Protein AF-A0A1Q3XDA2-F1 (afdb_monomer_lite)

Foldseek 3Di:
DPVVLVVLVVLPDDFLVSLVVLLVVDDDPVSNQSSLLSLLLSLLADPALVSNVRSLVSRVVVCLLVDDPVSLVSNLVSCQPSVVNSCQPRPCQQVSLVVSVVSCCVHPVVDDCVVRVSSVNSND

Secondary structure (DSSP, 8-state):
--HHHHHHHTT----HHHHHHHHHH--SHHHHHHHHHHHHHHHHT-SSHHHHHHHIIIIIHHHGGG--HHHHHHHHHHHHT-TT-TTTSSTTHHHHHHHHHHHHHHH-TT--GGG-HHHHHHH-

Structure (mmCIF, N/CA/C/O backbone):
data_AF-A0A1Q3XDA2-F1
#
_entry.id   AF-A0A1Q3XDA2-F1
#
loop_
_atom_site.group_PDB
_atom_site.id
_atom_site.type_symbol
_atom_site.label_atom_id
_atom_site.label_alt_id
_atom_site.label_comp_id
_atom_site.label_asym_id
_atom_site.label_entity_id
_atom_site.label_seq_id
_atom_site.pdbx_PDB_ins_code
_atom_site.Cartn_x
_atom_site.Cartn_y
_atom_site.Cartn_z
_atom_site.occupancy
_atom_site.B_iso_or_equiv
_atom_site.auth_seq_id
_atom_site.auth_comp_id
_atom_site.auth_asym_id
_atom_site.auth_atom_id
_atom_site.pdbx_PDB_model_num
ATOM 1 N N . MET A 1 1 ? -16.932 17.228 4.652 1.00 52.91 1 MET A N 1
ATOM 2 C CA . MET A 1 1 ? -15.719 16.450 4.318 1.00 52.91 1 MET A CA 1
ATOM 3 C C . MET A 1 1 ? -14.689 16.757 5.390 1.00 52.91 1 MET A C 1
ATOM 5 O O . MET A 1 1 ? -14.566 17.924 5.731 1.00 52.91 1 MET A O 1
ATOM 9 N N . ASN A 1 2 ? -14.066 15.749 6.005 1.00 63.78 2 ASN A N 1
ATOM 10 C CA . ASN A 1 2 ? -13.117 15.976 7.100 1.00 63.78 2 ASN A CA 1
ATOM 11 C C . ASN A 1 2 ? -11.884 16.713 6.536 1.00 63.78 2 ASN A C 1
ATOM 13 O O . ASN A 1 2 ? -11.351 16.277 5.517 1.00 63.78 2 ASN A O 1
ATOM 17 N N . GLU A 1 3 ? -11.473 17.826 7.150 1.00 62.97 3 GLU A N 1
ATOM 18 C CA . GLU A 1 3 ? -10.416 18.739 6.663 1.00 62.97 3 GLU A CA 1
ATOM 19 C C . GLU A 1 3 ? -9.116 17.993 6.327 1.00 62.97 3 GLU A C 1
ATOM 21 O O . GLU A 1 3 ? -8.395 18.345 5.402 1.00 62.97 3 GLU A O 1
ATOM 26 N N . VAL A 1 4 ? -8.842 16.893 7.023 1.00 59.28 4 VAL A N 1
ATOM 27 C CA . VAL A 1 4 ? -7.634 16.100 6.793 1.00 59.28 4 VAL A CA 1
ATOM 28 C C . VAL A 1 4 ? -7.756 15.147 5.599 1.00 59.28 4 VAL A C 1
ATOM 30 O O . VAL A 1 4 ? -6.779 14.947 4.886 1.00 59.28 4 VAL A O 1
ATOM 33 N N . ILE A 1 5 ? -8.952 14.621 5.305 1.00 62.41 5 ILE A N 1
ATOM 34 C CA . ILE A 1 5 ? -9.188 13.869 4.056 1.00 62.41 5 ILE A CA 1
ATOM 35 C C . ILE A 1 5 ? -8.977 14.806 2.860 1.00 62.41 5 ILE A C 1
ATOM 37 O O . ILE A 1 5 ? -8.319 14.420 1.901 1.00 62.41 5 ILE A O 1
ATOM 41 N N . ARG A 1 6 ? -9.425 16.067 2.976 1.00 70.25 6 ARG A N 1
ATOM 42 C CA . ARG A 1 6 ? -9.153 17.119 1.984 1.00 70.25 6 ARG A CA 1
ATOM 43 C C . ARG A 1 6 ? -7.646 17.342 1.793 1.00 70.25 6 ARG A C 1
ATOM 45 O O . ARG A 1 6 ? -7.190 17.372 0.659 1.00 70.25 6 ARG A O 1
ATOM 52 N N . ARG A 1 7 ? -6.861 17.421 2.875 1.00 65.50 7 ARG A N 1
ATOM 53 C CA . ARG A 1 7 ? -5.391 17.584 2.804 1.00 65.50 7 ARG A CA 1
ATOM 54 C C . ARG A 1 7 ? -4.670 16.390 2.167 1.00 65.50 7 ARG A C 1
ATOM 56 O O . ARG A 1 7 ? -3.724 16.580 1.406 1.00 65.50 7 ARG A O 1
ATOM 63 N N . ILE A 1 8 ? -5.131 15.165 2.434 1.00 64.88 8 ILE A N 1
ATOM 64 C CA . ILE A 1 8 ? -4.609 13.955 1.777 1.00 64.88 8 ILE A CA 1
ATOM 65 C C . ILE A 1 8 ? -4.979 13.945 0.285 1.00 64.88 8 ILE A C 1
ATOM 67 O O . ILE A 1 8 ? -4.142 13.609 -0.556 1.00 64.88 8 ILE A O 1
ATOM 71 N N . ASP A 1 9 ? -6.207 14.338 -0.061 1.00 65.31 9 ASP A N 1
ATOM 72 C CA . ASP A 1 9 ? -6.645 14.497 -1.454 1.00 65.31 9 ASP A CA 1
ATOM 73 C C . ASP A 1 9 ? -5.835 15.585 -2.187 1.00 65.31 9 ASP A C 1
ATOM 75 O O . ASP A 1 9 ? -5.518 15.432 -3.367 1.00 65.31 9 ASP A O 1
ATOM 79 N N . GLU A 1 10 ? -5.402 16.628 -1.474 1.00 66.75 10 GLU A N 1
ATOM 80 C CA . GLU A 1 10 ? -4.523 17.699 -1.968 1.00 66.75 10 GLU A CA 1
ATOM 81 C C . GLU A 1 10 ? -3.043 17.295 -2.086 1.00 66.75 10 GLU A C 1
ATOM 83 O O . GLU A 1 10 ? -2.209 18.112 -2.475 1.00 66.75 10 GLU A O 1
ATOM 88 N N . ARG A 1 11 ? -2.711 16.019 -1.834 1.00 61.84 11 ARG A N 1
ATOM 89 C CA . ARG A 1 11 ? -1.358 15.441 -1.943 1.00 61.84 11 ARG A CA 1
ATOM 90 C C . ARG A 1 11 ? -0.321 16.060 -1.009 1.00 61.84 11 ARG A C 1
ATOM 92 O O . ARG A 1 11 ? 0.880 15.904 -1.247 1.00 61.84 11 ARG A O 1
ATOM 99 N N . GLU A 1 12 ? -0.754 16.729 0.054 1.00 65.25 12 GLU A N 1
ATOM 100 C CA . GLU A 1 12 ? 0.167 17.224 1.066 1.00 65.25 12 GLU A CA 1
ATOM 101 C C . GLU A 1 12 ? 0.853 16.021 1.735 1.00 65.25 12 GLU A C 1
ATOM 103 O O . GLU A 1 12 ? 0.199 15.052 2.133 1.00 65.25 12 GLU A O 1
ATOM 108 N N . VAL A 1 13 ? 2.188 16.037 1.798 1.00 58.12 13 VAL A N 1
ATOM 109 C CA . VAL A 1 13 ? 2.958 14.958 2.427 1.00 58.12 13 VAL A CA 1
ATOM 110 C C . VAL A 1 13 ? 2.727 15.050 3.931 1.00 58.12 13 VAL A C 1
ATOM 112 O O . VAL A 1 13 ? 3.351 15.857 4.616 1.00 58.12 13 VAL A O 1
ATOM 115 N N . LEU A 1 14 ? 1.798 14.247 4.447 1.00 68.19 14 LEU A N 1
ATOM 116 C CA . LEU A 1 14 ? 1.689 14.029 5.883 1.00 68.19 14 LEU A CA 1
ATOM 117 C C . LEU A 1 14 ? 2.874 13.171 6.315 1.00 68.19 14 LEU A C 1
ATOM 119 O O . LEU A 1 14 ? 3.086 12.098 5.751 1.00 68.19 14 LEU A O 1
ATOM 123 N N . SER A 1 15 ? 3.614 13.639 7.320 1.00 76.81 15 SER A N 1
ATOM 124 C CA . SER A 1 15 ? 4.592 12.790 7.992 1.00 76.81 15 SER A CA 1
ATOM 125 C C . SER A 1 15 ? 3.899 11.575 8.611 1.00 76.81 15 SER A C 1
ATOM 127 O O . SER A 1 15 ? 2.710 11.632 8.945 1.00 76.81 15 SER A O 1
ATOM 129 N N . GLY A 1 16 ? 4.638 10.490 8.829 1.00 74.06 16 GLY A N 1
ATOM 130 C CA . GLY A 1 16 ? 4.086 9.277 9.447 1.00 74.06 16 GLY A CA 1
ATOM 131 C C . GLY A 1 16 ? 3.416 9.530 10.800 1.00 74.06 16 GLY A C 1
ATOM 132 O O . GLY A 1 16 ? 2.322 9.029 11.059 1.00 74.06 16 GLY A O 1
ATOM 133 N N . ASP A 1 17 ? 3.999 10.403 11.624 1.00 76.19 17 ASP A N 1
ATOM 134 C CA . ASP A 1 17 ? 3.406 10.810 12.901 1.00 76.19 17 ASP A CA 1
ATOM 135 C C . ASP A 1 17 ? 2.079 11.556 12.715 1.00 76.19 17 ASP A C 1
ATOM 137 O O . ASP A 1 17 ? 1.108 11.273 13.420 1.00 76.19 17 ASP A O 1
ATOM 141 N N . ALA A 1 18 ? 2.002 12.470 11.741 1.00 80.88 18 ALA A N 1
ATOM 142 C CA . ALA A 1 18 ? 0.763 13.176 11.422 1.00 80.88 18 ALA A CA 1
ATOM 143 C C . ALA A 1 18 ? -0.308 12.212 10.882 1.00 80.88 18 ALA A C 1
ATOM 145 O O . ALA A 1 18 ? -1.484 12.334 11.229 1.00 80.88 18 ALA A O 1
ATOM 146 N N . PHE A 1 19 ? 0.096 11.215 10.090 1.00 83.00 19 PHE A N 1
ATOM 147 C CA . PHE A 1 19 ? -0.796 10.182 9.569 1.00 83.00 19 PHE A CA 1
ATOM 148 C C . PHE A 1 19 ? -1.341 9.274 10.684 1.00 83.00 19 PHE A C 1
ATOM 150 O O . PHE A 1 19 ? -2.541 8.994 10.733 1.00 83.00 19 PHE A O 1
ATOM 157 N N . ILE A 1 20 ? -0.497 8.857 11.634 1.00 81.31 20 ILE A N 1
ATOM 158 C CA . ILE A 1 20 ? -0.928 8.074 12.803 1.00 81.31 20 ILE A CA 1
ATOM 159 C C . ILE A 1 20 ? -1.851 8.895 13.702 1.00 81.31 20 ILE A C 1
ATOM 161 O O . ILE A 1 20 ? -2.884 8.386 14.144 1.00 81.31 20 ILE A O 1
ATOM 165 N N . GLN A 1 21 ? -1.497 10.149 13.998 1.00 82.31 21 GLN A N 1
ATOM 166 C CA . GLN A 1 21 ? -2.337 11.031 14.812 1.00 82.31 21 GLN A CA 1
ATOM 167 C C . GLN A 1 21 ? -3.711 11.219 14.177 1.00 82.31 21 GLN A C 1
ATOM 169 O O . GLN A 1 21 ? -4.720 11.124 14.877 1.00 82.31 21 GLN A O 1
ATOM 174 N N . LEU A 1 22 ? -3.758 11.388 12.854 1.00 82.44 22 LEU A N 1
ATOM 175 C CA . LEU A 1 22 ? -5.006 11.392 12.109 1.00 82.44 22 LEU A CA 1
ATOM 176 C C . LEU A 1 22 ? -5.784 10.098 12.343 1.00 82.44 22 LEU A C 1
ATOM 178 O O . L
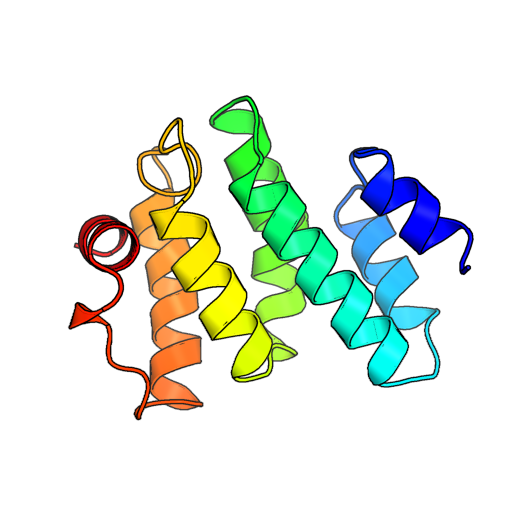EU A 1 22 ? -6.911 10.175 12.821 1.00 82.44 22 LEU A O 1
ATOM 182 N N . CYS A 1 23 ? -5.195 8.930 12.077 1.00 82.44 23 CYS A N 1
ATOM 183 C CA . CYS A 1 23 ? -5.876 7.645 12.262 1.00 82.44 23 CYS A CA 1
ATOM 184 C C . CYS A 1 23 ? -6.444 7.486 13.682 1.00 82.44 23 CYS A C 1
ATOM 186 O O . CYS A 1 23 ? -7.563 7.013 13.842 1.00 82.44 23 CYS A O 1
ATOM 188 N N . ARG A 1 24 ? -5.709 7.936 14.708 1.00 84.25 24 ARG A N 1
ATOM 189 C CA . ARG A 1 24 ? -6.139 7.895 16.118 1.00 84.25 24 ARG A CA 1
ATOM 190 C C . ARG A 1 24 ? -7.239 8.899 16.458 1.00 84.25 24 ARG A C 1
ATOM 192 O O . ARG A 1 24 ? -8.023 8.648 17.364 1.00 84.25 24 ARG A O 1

▸ INSTRUCTIONS FOR THE TASK
Please reply with an exact copy of the lines above, starting at the first and ending at the line that holds "ATOM 19 C C".

▸ FINISHED EXERCISE
Protein AF-A0A1Q3XDA2-F1 (afdb_monomer_lite)

Foldseek 3Di:
DPVVLVVLVVLPDDFLVSLVVLLVVDDDPVSNQSSLLSLLLSLLADPALVSNVRSLVSRVVVCLLVDDPVSLVSNLVSCQPSVVNSCQPRPCQQVSLVVSVVSCCVHPVVDDCVVRVSSVNSND

Secondary structure (DSSP, 8-state):
--HHHHHHHTT----HHHHHHHHHH--SHHHHHHHHHHHHHHHHT-SSHHHHHHHIIIIIHHHGGG--HHHHHHHHHHHHT-TT-TTTSSTTHHHHHHHHHHHHHHH-TT--GGG-HHHHHHH-

Structure (mmCIF, N/CA/C/O backbone):
data_AF-A0A1Q3XDA2-F1
#
_entry.id   AF-A0A1Q3XDA2-F1
#
loop_
_atom_site.group_PDB
_atom_site.id
_atom_site.type_symbol
_atom_site.label_atom_id
_atom_site.label_alt_id
_atom_site.label_comp_id
_atom_site.label_asym_id
_atom_site.label_entity_id
_atom_site.label_seq_id
_atom_site.pdbx_PDB_ins_code
_atom_site.Cartn_x
_atom_site.Cartn_y
_atom_site.Cartn_z
_atom_site.occupancy
_atom_site.B_iso_or_equiv
_atom_site.auth_seq_id
_atom_site.auth_comp_id
_atom_site.auth_asym_id
_atom_site.auth_atom_id
_atom_site.pdbx_PDB_model_num
ATOM 1 N N . MET A 1 1 ? -16.932 17.228 4.652 1.00 52.91 1 MET A N 1
ATOM 2 C CA . MET A 1 1 ? -15.719 16.450 4.318 1.00 52.91 1 MET A CA 1
ATOM 3 C C . MET A 1 1 ? -14.689 16.757 5.390 1.00 52.91 1 MET A C 1
ATOM 5 O O . MET A 1 1 ? -14.566 17.924 5.731 1.00 52.91 1 MET A O 1
ATOM 9 N N . ASN A 1 2 ? -14.066 15.749 6.005 1.00 63.78 2 ASN A N 1
ATOM 10 C CA . ASN A 1 2 ? -13.117 15.976 7.100 1.00 63.78 2 ASN A CA 1
ATOM 11 C C . ASN A 1 2 ? -11.884 16.713 6.536 1.00 63.78 2 ASN A C 1
ATOM 13 O O . ASN A 1 2 ? -11.351 16.277 5.517 1.00 63.78 2 ASN A O 1
ATOM 17 N N . GLU A 1 3 ? -11.473 17.826 7.150 1.00 62.97 3 GLU A N 1
ATOM 18 C CA . GLU A 1 3 ? -10.416 18.739 6.663 1.00 62.97 3 GLU A CA 1
ATOM 19 C C . GLU A 1 3 ? -9.116 17.993 6.327 1.00 62.97 3 GLU A C 1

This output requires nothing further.